## Work to complete
Retype, word for word, every line of the records below starting at the one that contains "ATOM 42 N N" and ending at the one that contains "ATOM 46 O O"; include both of those lines and nothing more.

Source records
_____

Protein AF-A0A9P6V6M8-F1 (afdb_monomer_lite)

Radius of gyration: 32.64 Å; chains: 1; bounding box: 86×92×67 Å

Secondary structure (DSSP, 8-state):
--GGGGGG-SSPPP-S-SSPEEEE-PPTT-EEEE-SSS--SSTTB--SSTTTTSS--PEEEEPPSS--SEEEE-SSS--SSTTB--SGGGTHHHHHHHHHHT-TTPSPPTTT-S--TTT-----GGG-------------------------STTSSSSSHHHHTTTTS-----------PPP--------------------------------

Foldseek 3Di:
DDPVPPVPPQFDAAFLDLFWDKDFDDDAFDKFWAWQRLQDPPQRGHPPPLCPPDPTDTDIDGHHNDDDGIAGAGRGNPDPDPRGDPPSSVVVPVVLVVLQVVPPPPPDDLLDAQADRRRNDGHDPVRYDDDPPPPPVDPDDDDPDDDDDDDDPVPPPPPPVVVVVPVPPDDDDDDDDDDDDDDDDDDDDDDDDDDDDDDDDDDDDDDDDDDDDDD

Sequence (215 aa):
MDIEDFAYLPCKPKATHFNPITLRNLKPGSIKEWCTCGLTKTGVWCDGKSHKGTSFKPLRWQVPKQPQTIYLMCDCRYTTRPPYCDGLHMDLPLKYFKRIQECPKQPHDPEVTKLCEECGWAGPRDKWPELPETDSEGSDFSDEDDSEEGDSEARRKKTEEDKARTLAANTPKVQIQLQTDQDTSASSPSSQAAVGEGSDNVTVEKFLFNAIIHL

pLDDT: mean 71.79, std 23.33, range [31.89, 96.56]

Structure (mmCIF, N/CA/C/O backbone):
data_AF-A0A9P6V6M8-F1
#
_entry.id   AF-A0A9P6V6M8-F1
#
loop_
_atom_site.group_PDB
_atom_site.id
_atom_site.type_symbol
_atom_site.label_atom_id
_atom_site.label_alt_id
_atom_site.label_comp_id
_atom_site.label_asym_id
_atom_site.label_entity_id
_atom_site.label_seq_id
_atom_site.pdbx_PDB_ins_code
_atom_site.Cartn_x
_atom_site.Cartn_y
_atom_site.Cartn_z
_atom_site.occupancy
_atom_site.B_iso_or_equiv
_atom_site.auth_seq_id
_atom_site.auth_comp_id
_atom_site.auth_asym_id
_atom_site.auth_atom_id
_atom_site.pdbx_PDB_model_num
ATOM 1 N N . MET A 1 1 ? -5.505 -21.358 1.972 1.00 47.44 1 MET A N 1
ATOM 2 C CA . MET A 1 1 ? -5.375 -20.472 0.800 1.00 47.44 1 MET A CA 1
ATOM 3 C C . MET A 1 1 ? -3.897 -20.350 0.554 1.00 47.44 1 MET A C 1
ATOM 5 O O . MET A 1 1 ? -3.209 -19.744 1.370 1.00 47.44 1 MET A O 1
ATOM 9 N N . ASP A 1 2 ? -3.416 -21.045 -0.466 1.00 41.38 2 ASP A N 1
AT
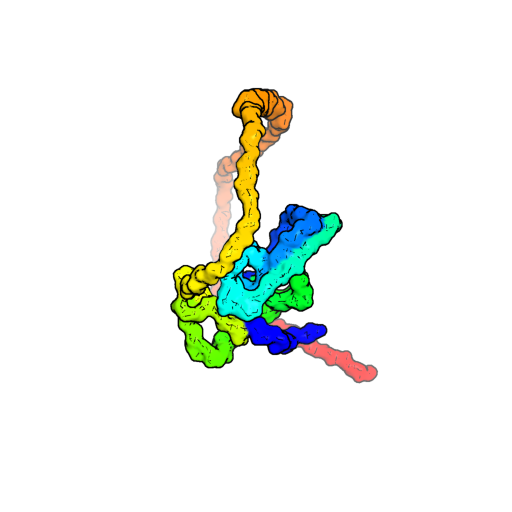OM 10 C CA . ASP A 1 2 ? -2.001 -21.075 -0.794 1.00 41.38 2 ASP A CA 1
ATOM 11 C C . ASP A 1 2 ? -1.569 -19.725 -1.372 1.00 41.38 2 ASP A C 1
ATOM 13 O O . ASP A 1 2 ? -2.309 -19.053 -2.089 1.00 41.38 2 ASP A O 1
ATOM 17 N N . ILE A 1 3 ? -0.354 -19.306 -1.023 1.00 53.66 3 ILE A N 1
ATOM 18 C CA . ILE A 1 3 ? 0.219 -17.983 -1.332 1.00 53.66 3 ILE A CA 1
ATOM 19 C C . ILE A 1 3 ? 0.447 -17.798 -2.855 1.00 53.66 3 ILE A C 1
ATOM 21 O O . ILE A 1 3 ? 0.847 -16.728 -3.314 1.00 53.66 3 ILE A O 1
ATOM 25 N N . GLU A 1 4 ? 0.193 -18.829 -3.661 1.00 52.91 4 GLU A N 1
ATOM 26 C CA . GLU A 1 4 ? 0.295 -18.800 -5.124 1.00 52.91 4 GLU A CA 1
ATOM 27 C C . GLU A 1 4 ? -0.864 -18.036 -5.801 1.00 52.91 4 GLU A C 1
ATOM 29 O O . GLU A 1 4 ? -0.730 -17.602 -6.943 1.00 52.91 4 GLU A O 1
ATOM 34 N N . ASP A 1 5 ? -1.943 -17.723 -5.073 1.00 51.47 5 ASP A N 1
ATOM 35 C CA . ASP A 1 5 ? -3.147 -17.071 -5.619 1.00 51.47 5 ASP A CA 1
ATOM 36 C C . ASP A 1 5 ? -3.082 -15.539 -5.755 1.00 51.47 5 ASP A C 1
ATOM 38 O O . ASP A 1 5 ? -4.060 -14.893 -6.147 1.00 51.47 5 ASP A O 1
ATOM 42 N N . PHE A 1 6 ? -1.923 -14.906 -5.539 1.00 53.25 6 PHE A N 1
ATOM 43 C CA . PHE A 1 6 ? -1.770 -13.481 -5.870 1.00 53.25 6 PHE A CA 1
ATOM 44 C C . PHE A 1 6 ? -1.945 -13.186 -7.367 1.00 53.25 6 PHE A C 1
ATOM 46 O O . PHE A 1 6 ? -2.022 -12.014 -7.744 1.00 53.25 6 PHE A O 1
ATOM 53 N N . ALA A 1 7 ? -2.045 -14.215 -8.215 1.00 49.66 7 ALA A N 1
ATOM 54 C CA . ALA A 1 7 ? -2.452 -14.122 -9.611 1.00 49.66 7 ALA A CA 1
ATOM 55 C C . ALA A 1 7 ? -3.858 -13.510 -9.803 1.00 49.66 7 ALA A C 1
ATOM 57 O O . ALA A 1 7 ? -4.066 -12.843 -10.812 1.00 49.66 7 ALA A O 1
ATOM 58 N N . TYR A 1 8 ? -4.772 -13.621 -8.829 1.00 52.59 8 TYR A N 1
ATOM 59 C CA . TYR A 1 8 ? -6.169 -13.176 -8.972 1.00 52.59 8 TYR A CA 1
ATOM 60 C C . TYR A 1 8 ? -6.433 -11.688 -8.716 1.00 52.59 8 TYR A C 1
ATOM 62 O O . TYR A 1 8 ? -7.520 -11.203 -9.030 1.00 52.59 8 TYR A O 1
ATOM 70 N N . LEU A 1 9 ? -5.473 -10.929 -8.174 1.00 61.94 9 LEU A N 1
ATOM 71 C CA . LEU A 1 9 ? -5.618 -9.472 -8.132 1.00 61.94 9 LEU A CA 1
ATOM 72 C C . LEU A 1 9 ? -5.384 -8.922 -9.547 1.00 61.94 9 LEU A C 1
ATOM 74 O O . LEU A 1 9 ? -4.249 -9.044 -10.029 1.00 61.94 9 LEU A O 1
ATOM 78 N N . PRO A 1 10 ? -6.402 -8.315 -10.197 1.00 70.81 10 PRO A N 1
ATOM 79 C CA . PRO A 1 10 ? -6.293 -7.839 -11.578 1.00 70.81 10 PRO A CA 1
ATOM 80 C C . PRO A 1 10 ? -5.193 -6.782 -11.734 1.00 70.81 10 PRO A C 1
ATOM 82 O O . PRO A 1 10 ? -4.632 -6.629 -12.813 1.00 70.81 10 PRO A O 1
ATOM 85 N N . CYS A 1 11 ? -4.843 -6.102 -10.638 1.00 84.94 11 CYS A N 1
ATOM 86 C CA . CYS A 1 11 ? -3.841 -5.048 -10.585 1.00 84.94 11 CYS A CA 1
ATOM 87 C C . CYS A 1 11 ? -2.953 -5.256 -9.347 1.00 84.94 11 CYS A C 1
ATOM 89 O O . CYS A 1 11 ? -3.449 -5.573 -8.261 1.00 84.94 11 CYS A O 1
ATOM 91 N N . LYS A 1 12 ? -1.633 -5.096 -9.489 1.00 92.56 12 LYS A N 1
ATOM 92 C CA . LYS A 1 12 ? -0.647 -5.289 -8.414 1.00 92.56 12 LYS A CA 1
ATOM 93 C C . LYS A 1 12 ? -0.334 -3.960 -7.718 1.00 92.56 12 LYS A C 1
ATOM 95 O O . LYS A 1 12 ? 0.124 -3.028 -8.380 1.00 92.56 12 LYS A O 1
ATOM 100 N N . PRO A 1 13 ? -0.563 -3.842 -6.398 1.00 94.44 13 PRO A N 1
ATOM 101 C CA . PRO A 1 13 ? -0.281 -2.607 -5.677 1.00 94.44 13 PRO A CA 1
ATOM 102 C C . PRO A 1 13 ? 1.210 -2.464 -5.361 1.00 94.44 13 PRO A C 1
ATOM 104 O O . PRO A 1 13 ? 1.952 -3.451 -5.288 1.00 94.44 13 PRO A O 1
ATOM 107 N N . LYS A 1 14 ? 1.644 -1.232 -5.091 1.00 95.19 14 LYS A N 1
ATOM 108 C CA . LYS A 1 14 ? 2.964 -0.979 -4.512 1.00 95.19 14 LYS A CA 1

_____

## Response
ATOM 42 N N . PHE A 1 6 ? -1.923 -14.906 -5.539 1.00 53.25 6 PHE A N 1
ATOM 43 C CA . PHE A 1 6 ? -1.770 -13.481 -5.870 1.00 53.25 6 PHE A CA 1
ATOM 44 C C . PHE A 1 6 ? -1.945 -13.186 -7.367 1.00 53.25 6 PHE A C 1
ATOM 46 O O . PHE A 1 6 ? -2.022 -12.014 -7.744 1.00 53.25 6 PHE A O 1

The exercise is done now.